In the White House during the evening of December 6, a young naval aide carried up to the President’s study a locked pouch containing communications from Tokyo to the Japanese embassy in Washington. For over a year these messages had been decoded by American cryptanalysts. The President was seated at his desk; Hopkins paced slowly back and forth. Both men carefully read through the messages. The young aide later recalled their reactions:

“This means war,” Roosevelt said.

Since war would undoubtedly come at the convenience of the Japanese, Hopkins observed, it was too bad that the United States could not strike the first blow and prevent a surprise.

“No, we can’t do that,” the President said. “We are a democracy and a peaceful people.” Then he added, raising his voice a bit, “But we have a good record.”

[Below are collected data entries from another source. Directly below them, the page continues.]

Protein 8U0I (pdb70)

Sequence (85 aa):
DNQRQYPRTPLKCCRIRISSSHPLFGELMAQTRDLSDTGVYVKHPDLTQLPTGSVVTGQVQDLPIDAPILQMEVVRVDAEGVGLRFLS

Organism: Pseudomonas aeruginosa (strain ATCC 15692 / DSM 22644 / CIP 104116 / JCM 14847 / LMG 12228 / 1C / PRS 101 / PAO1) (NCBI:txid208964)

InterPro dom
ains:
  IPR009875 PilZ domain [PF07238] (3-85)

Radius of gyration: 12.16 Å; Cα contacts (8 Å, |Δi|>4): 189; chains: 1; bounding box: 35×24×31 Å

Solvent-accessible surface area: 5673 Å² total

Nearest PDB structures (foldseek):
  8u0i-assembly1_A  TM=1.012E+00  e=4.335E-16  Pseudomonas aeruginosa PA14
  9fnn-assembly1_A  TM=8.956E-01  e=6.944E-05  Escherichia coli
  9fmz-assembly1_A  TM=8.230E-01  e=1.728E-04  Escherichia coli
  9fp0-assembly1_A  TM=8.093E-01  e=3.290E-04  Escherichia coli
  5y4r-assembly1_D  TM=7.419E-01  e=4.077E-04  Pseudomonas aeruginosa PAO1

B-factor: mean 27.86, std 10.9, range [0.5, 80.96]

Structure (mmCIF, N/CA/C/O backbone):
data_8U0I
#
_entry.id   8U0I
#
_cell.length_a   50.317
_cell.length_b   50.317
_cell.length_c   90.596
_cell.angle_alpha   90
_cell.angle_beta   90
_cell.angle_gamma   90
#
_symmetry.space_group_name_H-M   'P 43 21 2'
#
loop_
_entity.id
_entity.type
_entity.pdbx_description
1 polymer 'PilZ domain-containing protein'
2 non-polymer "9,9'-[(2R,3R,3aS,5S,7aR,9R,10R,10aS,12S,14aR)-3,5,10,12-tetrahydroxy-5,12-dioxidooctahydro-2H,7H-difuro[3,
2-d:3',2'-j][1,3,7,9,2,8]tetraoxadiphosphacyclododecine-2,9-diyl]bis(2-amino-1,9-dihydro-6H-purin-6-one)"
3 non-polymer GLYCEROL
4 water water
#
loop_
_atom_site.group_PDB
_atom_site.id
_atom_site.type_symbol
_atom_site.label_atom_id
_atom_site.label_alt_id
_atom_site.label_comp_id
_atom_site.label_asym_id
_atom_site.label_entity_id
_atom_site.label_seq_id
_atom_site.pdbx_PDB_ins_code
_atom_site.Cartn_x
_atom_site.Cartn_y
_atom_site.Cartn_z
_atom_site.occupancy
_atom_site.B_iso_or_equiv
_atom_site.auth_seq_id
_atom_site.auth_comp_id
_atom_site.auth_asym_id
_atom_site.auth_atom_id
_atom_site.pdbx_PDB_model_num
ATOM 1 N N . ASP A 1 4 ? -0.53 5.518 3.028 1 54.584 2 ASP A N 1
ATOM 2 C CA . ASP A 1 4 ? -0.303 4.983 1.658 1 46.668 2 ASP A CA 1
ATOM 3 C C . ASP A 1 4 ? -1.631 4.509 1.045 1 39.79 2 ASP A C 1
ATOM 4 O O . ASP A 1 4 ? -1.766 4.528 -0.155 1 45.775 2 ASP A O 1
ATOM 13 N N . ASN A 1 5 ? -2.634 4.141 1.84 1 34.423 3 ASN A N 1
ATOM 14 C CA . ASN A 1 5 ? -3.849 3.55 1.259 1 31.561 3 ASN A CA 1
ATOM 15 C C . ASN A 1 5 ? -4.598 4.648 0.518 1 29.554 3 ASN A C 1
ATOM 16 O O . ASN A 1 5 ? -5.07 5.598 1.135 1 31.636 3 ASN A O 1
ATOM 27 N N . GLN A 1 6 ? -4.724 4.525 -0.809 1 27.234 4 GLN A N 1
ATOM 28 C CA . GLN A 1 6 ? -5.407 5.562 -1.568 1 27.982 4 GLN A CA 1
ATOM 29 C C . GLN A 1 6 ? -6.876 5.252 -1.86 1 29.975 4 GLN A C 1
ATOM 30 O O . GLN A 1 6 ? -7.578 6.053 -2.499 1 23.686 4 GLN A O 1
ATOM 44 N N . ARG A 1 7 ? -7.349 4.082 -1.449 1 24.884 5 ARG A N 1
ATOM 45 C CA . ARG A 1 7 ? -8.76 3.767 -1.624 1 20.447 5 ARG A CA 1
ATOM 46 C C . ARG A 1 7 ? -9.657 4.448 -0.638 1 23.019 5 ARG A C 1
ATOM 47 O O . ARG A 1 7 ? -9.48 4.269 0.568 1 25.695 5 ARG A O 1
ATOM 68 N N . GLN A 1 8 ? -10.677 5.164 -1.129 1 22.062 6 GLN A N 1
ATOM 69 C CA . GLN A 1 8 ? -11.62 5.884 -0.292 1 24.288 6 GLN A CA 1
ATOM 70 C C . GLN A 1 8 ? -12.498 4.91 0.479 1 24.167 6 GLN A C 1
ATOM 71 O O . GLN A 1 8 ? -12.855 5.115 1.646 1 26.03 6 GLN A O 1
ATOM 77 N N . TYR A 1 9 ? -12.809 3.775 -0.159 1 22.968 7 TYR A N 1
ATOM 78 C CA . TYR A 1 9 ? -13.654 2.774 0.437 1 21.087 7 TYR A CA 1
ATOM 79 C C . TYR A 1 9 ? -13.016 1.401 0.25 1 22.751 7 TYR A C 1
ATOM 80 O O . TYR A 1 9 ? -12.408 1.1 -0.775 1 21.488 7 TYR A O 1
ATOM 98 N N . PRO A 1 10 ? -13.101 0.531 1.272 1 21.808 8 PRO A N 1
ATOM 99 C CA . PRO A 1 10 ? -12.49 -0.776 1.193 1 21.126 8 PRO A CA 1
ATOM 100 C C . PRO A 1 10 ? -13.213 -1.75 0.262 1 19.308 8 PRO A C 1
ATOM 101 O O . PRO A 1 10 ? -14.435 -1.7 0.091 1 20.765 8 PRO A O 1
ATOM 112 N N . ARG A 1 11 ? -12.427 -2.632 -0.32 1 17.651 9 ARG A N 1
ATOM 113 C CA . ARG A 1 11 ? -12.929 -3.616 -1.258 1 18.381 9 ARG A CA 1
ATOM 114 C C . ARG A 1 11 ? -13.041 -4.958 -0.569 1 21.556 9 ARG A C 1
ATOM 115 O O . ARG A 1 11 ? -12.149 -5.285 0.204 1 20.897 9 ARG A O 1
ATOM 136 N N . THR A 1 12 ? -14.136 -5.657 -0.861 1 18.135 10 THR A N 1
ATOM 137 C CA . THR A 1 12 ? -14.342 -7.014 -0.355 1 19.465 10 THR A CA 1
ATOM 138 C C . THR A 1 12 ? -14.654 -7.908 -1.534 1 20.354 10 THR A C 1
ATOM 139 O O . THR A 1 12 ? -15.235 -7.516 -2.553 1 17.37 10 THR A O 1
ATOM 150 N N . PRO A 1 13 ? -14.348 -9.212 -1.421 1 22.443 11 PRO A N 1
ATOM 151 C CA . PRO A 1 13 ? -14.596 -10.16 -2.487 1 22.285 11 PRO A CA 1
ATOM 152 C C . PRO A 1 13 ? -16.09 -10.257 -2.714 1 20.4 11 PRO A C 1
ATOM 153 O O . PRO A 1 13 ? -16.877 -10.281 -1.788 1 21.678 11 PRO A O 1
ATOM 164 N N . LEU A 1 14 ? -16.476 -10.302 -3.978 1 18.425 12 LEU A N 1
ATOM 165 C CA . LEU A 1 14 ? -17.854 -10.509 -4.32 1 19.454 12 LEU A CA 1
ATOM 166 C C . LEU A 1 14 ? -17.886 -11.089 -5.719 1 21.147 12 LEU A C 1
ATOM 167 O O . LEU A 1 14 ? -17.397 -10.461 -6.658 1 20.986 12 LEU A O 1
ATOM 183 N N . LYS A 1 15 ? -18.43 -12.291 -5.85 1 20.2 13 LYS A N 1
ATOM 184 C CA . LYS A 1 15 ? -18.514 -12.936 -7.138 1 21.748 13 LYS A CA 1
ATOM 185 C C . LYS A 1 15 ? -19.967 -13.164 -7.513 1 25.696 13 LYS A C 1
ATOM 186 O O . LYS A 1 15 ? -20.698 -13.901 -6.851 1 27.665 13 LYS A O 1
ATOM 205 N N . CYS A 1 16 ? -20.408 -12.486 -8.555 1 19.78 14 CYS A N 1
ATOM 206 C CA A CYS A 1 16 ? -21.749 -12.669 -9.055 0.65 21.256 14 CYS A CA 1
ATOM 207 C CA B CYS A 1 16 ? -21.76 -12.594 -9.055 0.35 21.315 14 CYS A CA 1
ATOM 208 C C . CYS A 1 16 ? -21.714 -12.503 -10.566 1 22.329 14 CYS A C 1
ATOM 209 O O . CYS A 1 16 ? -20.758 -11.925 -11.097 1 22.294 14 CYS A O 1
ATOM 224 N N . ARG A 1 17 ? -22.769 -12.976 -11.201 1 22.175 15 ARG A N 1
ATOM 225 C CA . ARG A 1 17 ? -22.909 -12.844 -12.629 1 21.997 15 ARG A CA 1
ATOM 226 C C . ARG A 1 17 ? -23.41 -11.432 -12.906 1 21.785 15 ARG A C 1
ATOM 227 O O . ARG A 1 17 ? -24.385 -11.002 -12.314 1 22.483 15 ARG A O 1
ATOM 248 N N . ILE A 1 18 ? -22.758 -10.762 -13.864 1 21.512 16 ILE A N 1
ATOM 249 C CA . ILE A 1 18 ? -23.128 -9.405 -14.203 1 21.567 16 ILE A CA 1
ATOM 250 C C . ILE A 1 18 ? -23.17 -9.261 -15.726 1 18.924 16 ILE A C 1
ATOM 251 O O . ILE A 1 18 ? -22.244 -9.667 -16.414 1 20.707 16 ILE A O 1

That same evening Japanese carriers northwest of Oahu were turning to starboard and speeding south with relentless accuracy, amid mounting seas, toward Pearl Harbor.

Thundering down over the green fields of Oahu, the attacking aviators could hardly believe how calm and orderly everything seemed—Pearl Harbor and Honolulu bathed in the bright morning sunlight, the orderly rows of barracks and aircraft, the while highway wriggling through the hills, and the great battlewagons anchored two by two along the mooring quays. Their commander, Fuchida Milsuo, remembered the mightiest fleets he had seen assembled in German and French harbors, but, he said later, he had never seen warships anchored so closely together. In the next 140 minutes 181 Japanese fighters, dive bombers, and torpedo planes ranged up and down Oahu almost at will, leaving four battleships sunk or sinking, four others mauled, 150 aircraft destroyed, barracks and airfields ravaged, more than 2,300 soldiers and sailors killed. The Japanese lost around thirty planes before turning back to their carriers.

It was a brilliant stroke, planned with imagination and painstaking care, executed with audacity, and backed up with a superbly equipped and trained naval force. The Japanese had some luck—their flattops had been undetected—but they had bad luck too, for of the carriers they expected
to find at Pearl that day, one was being repaired in Puget Sound and two were off on sea missions. The Japanese gained, however, from the poor military intelligence and the lazy security and communications arrangements of the American command. Above all, they benefited from the Americans’ faulty ideas—especially the idea that the “Japs” would never— never—attack the powerful fortress on Oahu. Despite later accusations, Washington did not “plan it that way”; the Japanese did that. Not a conspiracy theory but a complacency theory explains the surprise at Pearl Harbor—pervasive complacency in Washington and at every other level over Hawaii’s state of readiness, over Tokyo’s alleged military weakness, and over the degree of American knowledge of Japanese intentions and capabilities.

In Washington, Navy Secretary Knox exclaimed “My God!” when the flash came in:
AIR RAID ON PEARL HARBOR. THIS IS NO DRILL.
“This can’t be true! This must mean the Philippines.” Knox telephoned the President, who was sitting at his desk talking with Hopkins. There must be some mistake, Hopkins said. Roosevelt disagreed; it was just the kind of unexpected thing, he said, that the Japanese would do. Soon the horrifying details were coming in.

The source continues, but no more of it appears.